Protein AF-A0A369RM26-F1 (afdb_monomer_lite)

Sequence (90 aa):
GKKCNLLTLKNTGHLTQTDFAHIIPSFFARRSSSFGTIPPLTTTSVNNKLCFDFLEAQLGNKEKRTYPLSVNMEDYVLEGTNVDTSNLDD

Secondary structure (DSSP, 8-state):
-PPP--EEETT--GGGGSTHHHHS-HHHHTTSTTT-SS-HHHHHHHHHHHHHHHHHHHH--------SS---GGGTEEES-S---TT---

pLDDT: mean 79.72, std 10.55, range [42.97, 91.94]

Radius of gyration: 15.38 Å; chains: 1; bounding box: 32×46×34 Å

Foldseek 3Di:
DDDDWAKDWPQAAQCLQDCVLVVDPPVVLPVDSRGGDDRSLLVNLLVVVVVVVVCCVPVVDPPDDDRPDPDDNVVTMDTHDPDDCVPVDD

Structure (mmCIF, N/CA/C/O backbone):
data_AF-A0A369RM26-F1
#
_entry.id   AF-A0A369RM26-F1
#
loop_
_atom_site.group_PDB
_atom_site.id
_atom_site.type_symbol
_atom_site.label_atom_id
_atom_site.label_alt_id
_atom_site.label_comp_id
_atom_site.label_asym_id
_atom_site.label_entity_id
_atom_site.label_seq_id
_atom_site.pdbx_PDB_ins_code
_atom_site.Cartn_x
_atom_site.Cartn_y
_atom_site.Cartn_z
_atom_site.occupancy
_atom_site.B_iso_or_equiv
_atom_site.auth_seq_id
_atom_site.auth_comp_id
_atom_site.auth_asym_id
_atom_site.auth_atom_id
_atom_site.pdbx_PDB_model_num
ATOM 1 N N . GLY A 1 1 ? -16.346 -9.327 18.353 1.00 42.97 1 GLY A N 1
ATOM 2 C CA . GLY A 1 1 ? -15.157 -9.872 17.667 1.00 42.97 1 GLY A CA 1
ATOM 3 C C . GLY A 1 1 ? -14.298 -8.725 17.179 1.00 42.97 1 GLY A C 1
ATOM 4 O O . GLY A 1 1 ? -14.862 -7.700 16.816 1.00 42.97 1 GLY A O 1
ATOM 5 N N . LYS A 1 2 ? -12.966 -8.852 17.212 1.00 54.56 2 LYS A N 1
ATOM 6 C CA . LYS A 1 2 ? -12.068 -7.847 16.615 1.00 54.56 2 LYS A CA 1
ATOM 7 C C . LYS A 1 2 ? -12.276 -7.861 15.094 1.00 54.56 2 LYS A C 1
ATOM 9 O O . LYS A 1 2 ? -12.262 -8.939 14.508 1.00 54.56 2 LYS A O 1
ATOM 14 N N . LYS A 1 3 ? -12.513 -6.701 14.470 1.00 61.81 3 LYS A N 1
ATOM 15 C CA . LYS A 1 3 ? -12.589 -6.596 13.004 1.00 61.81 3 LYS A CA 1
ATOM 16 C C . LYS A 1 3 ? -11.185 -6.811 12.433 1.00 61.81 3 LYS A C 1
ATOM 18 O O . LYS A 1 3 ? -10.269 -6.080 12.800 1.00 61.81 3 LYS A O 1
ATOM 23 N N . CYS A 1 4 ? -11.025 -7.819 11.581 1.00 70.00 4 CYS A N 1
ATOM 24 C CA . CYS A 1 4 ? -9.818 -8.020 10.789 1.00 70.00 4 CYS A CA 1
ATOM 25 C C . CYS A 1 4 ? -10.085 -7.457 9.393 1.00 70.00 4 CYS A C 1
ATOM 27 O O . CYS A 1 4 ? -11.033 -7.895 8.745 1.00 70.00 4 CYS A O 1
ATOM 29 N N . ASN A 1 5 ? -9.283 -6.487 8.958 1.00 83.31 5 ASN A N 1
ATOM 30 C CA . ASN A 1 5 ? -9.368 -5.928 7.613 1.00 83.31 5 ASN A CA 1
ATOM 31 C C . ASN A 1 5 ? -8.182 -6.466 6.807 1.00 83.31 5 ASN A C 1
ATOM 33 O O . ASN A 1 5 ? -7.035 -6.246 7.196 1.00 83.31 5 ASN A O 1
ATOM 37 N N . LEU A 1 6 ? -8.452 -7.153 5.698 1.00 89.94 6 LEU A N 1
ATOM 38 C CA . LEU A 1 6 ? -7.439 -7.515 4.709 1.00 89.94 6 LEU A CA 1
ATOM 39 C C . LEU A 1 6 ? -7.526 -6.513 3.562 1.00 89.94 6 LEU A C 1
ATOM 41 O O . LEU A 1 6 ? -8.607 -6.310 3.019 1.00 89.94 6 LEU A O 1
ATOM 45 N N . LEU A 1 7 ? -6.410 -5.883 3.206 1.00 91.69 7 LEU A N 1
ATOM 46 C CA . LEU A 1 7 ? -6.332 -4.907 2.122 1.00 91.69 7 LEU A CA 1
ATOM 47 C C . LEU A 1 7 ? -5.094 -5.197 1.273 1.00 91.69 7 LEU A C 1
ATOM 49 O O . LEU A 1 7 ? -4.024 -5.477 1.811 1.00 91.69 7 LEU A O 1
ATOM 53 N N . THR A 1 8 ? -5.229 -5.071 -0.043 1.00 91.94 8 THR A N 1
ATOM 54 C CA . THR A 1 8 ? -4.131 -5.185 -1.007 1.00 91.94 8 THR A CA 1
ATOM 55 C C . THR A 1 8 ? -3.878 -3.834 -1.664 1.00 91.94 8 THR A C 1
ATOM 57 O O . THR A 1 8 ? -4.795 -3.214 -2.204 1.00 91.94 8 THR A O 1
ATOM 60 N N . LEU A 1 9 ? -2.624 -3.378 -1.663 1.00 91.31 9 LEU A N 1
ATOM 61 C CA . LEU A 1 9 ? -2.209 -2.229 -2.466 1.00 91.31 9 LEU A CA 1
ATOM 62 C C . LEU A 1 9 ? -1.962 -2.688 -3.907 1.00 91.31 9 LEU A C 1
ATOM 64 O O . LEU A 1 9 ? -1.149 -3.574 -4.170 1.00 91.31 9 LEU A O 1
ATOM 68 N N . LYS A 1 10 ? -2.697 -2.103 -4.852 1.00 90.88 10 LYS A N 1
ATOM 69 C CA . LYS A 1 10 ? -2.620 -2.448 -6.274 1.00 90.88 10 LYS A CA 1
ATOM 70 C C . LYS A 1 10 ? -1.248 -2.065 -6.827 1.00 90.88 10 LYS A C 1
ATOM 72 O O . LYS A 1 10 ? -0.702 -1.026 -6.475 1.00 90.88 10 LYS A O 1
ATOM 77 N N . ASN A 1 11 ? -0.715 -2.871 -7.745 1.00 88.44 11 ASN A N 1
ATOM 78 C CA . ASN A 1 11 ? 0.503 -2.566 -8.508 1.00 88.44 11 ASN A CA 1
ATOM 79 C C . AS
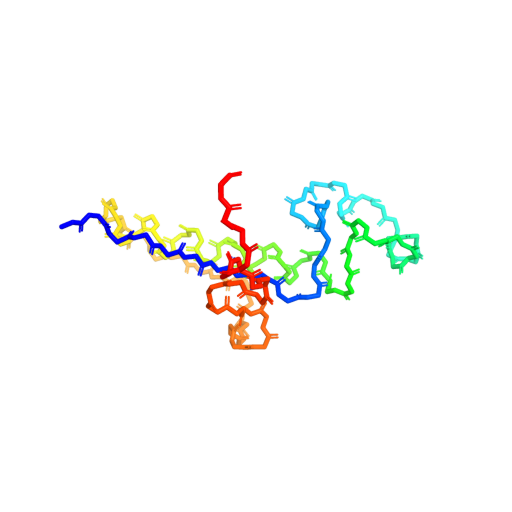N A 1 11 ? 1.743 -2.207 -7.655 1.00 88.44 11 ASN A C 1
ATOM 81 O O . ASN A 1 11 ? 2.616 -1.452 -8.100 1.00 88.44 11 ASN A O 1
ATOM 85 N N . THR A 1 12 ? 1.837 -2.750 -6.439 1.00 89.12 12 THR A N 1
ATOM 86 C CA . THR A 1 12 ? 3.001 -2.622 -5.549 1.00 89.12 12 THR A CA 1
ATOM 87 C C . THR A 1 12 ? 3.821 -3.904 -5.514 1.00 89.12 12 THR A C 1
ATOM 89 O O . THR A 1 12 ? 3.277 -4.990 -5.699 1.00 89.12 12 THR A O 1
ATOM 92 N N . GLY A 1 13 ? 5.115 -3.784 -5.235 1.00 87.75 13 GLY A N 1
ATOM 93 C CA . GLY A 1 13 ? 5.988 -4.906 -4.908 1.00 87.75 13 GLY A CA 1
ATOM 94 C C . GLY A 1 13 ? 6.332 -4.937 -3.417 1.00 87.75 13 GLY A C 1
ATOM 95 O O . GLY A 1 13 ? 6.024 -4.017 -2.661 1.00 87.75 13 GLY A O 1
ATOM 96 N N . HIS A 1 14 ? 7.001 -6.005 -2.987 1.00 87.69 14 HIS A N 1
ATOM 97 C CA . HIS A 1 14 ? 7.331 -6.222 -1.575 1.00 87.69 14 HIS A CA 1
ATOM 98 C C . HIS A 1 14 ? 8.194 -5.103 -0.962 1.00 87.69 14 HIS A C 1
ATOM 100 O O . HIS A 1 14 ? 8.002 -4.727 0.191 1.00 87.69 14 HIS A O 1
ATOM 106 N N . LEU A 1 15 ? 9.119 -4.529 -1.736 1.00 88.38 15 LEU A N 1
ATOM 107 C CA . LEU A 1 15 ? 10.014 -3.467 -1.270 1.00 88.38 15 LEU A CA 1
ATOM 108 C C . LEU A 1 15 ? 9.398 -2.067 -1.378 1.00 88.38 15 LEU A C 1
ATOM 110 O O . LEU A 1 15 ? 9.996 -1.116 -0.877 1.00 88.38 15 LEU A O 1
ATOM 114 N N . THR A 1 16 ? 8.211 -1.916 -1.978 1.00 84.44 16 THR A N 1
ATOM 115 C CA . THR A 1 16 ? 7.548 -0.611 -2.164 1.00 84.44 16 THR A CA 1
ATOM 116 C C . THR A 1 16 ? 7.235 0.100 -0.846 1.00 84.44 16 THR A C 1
----
WHAT YOU WILL DO:
Only one stretch of the data above is needed. Restate it word for word, from the line containing "ATOM 38 C CA" through the line containing "ATOM 47 C C", both ends included.

OUTPUT BELOW:
ATOM 38 C CA . LEU A 1 6 ? -7.439 -7.515 4.709 1.00 89.94 6 LEU A CA 1
ATOM 39 C C . LEU A 1 6 ? -7.526 -6.513 3.562 1.00 89.94 6 LEU A C 1
ATOM 41 O O . LEU A 1 6 ? -8.607 -6.310 3.019 1.00 89.94 6 LEU A O 1
ATOM 45 N N . LEU A 1 7 ? -6.410 -5.883 3.206 1.00 91.69 7 LEU A N 1
ATOM 46 C CA . LEU A 1 7 ? -6.332 -4.907 2.122 1.00 91.69 7 LEU A CA 1
ATOM 47 C C . LEU A 1 7 ? -5.094 -5.197 1.273 1.00 91.69 7 LEU A C 1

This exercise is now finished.